→ What the task requires: Reproduce exactly, from the data that follows, the line with "ATOM 30 O O", the line with "ATOM 51 C C . HIS", and every line that lies between them.

Data to use below:

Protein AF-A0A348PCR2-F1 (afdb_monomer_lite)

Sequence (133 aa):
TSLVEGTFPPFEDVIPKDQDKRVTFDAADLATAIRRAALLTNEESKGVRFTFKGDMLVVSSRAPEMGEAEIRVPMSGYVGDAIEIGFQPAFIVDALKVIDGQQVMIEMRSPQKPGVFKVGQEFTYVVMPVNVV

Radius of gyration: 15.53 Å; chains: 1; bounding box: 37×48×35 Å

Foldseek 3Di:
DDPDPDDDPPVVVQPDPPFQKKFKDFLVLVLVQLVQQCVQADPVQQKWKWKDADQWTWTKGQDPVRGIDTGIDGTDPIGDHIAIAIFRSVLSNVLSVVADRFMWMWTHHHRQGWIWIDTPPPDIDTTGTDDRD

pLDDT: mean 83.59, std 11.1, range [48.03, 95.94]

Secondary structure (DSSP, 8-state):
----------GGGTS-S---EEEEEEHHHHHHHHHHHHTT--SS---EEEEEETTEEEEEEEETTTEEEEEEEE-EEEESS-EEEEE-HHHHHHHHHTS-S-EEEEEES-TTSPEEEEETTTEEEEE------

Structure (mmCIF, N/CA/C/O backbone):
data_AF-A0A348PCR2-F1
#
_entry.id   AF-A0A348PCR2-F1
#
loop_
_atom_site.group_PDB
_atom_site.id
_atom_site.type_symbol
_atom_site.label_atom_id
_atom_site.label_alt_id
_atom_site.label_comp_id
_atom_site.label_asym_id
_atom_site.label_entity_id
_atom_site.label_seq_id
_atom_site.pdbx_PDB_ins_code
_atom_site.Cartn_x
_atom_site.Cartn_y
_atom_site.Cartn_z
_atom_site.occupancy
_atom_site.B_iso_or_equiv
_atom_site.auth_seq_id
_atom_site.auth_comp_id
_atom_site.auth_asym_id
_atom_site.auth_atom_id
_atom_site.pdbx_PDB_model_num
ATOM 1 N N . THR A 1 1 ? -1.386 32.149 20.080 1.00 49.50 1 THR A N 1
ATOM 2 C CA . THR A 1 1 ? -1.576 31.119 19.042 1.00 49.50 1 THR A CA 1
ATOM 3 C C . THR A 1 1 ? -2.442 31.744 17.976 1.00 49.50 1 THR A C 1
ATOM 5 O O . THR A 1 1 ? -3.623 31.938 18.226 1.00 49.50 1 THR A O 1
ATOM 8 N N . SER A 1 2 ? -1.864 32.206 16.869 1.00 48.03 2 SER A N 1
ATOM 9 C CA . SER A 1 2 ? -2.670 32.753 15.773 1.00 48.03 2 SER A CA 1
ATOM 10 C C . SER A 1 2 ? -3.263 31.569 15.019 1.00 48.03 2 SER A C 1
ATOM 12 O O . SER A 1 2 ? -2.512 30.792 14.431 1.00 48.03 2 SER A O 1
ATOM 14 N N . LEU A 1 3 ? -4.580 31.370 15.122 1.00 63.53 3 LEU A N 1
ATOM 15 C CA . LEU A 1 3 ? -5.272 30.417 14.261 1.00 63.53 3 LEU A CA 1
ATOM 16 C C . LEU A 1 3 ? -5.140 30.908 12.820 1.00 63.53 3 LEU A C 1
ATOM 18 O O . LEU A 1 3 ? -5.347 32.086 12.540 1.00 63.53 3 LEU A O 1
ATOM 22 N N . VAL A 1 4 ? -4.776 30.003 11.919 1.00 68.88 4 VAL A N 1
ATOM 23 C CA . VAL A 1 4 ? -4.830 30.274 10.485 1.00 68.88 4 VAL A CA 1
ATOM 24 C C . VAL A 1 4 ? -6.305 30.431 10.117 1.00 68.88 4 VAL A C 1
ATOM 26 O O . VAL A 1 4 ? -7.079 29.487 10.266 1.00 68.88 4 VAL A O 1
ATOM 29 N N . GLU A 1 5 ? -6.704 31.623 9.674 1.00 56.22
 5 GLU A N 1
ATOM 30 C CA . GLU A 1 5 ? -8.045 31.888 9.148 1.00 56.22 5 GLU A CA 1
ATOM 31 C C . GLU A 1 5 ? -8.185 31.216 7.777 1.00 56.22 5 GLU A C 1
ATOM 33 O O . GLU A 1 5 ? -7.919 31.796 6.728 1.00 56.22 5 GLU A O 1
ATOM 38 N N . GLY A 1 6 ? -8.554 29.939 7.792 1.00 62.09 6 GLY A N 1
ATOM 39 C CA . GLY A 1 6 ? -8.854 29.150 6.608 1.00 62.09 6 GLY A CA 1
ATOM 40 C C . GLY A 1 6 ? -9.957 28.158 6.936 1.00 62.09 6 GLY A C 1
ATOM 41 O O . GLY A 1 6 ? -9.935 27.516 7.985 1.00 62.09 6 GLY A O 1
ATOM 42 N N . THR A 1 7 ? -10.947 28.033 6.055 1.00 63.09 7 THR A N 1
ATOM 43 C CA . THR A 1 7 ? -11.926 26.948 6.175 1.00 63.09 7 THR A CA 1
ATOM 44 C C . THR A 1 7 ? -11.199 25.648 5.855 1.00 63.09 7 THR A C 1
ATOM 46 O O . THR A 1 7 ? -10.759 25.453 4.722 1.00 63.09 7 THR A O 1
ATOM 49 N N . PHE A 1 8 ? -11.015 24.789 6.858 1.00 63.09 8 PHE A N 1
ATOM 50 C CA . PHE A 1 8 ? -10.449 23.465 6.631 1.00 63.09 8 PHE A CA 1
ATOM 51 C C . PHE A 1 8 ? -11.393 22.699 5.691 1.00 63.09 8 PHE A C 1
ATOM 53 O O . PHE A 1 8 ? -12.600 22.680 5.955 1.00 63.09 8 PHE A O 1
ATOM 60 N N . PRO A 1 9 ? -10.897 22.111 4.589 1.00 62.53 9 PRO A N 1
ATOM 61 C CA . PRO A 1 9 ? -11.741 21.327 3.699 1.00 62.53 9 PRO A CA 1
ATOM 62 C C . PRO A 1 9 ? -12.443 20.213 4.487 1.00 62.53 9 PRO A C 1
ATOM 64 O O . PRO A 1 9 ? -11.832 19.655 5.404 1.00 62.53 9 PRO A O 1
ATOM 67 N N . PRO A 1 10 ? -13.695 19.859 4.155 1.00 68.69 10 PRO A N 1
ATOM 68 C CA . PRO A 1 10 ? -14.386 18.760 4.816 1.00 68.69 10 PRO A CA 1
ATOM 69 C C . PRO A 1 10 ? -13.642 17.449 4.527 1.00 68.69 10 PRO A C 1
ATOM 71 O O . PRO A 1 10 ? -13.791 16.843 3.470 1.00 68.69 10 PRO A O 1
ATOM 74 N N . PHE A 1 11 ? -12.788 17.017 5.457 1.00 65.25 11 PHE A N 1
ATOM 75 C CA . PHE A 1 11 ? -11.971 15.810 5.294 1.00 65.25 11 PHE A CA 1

End of Data to use.
Data to use below:

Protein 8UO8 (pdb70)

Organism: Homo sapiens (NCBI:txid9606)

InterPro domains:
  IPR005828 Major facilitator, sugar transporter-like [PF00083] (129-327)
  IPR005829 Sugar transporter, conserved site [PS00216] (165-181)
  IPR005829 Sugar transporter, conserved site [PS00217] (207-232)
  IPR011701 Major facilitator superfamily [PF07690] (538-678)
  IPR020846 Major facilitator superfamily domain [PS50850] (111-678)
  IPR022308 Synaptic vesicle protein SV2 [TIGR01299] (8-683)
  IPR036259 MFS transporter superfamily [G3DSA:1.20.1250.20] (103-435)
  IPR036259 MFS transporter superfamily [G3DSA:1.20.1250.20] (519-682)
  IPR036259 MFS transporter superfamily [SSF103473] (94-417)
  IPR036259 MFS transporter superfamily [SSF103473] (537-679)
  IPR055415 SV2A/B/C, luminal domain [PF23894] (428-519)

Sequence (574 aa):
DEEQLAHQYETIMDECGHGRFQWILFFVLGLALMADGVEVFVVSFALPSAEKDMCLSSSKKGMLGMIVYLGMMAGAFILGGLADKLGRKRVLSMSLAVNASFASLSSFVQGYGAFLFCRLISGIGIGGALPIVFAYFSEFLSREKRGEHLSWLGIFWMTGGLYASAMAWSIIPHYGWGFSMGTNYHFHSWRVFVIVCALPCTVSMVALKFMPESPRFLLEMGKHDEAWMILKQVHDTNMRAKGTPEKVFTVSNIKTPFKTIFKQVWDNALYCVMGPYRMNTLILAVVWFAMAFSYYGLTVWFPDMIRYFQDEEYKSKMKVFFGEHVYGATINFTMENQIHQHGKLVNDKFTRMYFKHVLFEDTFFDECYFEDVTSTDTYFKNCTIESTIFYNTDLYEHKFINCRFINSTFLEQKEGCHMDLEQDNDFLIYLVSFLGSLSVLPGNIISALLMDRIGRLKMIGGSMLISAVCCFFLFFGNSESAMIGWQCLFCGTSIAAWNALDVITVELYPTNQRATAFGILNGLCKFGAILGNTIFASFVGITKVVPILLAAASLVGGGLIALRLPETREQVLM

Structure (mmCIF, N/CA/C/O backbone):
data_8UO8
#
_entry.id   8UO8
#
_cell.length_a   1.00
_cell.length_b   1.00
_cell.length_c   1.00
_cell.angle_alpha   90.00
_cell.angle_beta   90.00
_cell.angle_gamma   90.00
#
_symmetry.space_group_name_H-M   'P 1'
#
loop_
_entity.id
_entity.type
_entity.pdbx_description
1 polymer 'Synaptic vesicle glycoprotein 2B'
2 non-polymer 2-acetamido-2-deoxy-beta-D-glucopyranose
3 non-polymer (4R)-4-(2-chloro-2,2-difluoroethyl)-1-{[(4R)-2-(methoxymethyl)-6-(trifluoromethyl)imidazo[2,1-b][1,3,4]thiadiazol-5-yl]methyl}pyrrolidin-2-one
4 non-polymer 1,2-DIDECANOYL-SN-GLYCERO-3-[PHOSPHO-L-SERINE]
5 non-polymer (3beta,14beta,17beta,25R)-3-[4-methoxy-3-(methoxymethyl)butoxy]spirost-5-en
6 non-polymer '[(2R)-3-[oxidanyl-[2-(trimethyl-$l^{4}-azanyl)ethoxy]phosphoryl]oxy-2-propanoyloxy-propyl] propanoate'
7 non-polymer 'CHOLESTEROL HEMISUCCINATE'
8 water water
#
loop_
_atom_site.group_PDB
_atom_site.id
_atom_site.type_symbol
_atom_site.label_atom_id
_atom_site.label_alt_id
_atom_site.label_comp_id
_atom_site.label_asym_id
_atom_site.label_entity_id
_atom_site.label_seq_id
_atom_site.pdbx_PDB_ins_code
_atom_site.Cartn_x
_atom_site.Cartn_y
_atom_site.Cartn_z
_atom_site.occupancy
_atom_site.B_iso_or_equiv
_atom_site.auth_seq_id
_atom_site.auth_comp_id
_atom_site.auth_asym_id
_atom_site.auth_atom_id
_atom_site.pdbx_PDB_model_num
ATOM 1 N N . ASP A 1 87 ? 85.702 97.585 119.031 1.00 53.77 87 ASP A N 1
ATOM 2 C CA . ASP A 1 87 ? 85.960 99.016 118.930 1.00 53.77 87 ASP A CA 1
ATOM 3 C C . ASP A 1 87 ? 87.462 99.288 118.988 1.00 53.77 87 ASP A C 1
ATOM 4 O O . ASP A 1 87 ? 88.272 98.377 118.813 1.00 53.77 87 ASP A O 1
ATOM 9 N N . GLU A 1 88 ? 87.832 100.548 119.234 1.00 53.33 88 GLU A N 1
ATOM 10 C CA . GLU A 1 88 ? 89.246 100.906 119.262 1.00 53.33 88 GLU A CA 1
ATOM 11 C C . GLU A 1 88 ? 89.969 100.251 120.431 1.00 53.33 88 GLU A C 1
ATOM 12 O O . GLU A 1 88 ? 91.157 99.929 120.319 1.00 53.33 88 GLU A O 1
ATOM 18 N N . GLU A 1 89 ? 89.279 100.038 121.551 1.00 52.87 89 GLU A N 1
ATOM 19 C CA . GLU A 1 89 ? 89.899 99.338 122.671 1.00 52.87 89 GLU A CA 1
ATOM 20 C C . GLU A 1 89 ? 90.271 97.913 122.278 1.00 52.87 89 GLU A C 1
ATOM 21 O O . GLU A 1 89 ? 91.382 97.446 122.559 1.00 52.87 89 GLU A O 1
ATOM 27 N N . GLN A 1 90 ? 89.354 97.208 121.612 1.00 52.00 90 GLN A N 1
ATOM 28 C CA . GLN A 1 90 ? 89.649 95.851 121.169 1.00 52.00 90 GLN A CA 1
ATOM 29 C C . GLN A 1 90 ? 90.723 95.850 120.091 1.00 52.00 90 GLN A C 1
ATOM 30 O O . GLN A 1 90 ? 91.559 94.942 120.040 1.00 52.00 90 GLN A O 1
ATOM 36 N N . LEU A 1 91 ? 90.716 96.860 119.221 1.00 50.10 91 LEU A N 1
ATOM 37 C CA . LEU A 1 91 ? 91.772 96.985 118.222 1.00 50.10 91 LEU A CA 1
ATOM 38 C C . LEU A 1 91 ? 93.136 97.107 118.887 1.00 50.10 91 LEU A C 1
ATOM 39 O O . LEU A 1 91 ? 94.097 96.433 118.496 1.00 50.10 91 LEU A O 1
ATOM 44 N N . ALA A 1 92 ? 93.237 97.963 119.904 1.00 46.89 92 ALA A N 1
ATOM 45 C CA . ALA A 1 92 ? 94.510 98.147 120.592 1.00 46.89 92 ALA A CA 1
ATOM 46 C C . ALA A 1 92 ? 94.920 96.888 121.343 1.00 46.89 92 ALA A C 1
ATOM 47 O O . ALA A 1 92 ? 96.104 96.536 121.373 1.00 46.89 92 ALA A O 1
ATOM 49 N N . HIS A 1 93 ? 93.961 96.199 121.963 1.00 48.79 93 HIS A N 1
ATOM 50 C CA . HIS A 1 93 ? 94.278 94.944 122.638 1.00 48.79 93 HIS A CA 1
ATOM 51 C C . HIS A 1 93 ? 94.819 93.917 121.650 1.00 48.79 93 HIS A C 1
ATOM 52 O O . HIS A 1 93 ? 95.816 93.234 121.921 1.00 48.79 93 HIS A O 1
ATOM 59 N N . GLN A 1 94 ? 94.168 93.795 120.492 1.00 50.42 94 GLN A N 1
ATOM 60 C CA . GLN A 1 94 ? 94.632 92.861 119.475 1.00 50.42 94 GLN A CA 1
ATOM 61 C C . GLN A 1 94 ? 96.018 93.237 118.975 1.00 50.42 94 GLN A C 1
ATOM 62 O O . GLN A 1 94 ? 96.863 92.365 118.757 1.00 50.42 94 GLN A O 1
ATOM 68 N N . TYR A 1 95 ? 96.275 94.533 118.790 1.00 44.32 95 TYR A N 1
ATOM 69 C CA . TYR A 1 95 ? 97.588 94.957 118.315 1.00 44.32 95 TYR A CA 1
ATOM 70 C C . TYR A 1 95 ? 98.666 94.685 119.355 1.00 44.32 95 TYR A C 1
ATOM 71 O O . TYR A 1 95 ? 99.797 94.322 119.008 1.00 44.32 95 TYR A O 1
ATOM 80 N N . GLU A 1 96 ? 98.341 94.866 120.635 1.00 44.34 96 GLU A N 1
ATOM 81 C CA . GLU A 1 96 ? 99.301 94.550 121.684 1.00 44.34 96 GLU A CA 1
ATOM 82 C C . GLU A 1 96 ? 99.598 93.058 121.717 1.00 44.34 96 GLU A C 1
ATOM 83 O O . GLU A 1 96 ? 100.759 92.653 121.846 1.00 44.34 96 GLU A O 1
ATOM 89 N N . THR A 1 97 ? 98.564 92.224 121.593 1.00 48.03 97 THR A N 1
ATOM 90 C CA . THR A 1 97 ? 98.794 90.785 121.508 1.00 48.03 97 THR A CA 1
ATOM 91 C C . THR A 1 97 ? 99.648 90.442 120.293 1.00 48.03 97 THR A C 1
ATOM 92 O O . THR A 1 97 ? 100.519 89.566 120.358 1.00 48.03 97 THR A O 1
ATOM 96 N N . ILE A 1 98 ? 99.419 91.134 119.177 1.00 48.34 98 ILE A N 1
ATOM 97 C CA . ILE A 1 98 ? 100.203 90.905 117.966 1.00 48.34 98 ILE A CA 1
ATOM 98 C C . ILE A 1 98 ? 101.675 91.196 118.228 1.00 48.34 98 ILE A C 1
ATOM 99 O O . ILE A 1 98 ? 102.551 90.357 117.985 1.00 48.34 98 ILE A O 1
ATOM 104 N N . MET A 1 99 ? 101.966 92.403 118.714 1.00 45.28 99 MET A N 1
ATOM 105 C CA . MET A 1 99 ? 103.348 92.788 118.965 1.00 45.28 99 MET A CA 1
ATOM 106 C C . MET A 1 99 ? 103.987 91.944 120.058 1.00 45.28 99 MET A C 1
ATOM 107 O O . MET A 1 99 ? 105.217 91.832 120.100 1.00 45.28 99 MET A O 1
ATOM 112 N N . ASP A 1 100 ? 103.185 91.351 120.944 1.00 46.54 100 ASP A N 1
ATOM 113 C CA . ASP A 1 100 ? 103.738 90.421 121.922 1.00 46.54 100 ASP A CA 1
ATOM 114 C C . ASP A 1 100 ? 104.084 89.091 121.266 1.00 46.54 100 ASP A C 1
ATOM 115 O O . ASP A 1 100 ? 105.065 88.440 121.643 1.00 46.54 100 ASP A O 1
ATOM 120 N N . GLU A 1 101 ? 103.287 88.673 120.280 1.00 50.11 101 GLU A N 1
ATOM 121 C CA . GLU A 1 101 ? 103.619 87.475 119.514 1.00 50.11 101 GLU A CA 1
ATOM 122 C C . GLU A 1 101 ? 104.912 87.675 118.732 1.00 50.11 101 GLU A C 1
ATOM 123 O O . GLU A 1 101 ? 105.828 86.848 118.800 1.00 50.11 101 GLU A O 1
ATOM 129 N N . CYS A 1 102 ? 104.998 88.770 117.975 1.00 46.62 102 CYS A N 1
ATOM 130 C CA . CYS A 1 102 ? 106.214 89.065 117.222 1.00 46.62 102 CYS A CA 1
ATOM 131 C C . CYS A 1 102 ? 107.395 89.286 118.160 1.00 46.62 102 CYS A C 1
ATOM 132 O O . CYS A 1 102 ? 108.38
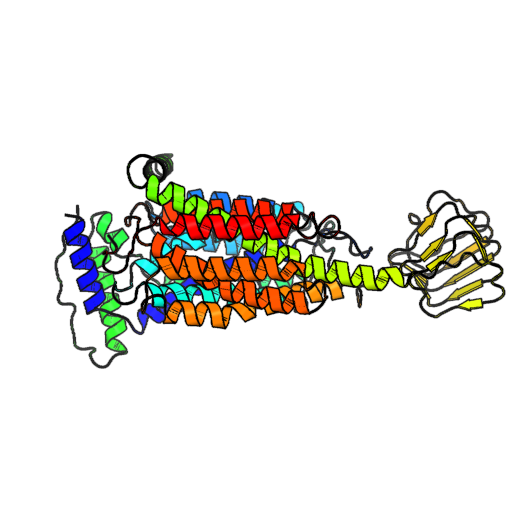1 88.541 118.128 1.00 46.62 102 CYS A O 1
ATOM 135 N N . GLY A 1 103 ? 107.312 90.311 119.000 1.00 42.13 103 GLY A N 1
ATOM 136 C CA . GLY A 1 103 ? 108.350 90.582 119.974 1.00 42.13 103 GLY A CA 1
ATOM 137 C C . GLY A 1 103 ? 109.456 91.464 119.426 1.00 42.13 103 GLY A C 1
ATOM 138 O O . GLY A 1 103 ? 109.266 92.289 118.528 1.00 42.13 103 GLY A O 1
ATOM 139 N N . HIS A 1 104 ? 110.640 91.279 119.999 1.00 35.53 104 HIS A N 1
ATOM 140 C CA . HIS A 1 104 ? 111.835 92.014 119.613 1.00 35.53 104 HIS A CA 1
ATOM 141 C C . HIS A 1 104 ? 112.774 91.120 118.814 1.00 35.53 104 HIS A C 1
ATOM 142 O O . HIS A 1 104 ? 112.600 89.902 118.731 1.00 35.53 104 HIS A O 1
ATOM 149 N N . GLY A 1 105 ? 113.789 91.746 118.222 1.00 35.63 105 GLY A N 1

End of Data to use.

→ Response:
ATOM 30 O O . GLN A 1 90 ? 91.559 94.942 120.040 1.00 52.00 90 GLN A O 1
ATOM 36 N N . LEU A 1 91 ? 90.716 96.860 119.221 1.00 50.10 91 LEU A N 1
ATOM 37 C CA . LEU A 1 91 ? 91.772 96.985 118.222 1.00 50.10 91 LEU A CA 1
ATOM 38 C C . LEU A 1 91 ? 93.136 97.107 118.887 1.00 50.10 91 LEU A C 1
ATOM 39 O O . LEU A 1 91 ? 94.097 96.433 118.496 1.00 50.10 91 LEU A O 1
ATOM 44 N N . ALA A 1 92 ? 93.237 97.963 119.904 1.00 46.89 92 ALA A N 1
ATOM 45 C CA . ALA A 1 92 ? 94.510 98.147 120.592 1.00 46.89 92 ALA A CA 1
ATOM 46 C C . ALA A 1 92 ? 94.920 96.888 121.343 1.00 46.89 92 ALA A C 1
ATOM 47 O O . ALA A 1 92 ? 96.104 96.536 121.373 1.00 46.89 92 ALA A O 1
ATOM 49 N N . HIS A 1 93 ? 93.961 96.199 121.963 1.00 48.79 93 HIS A N 1
ATOM 50 C CA . HIS A 1 93 ? 94.278 94.944 122.638 1.00 48.79 93 HIS A CA 1
ATOM 51 C C . HIS A 1 93 ? 94.819 93.917 121.650 1.00 48.79 93 HIS A C 1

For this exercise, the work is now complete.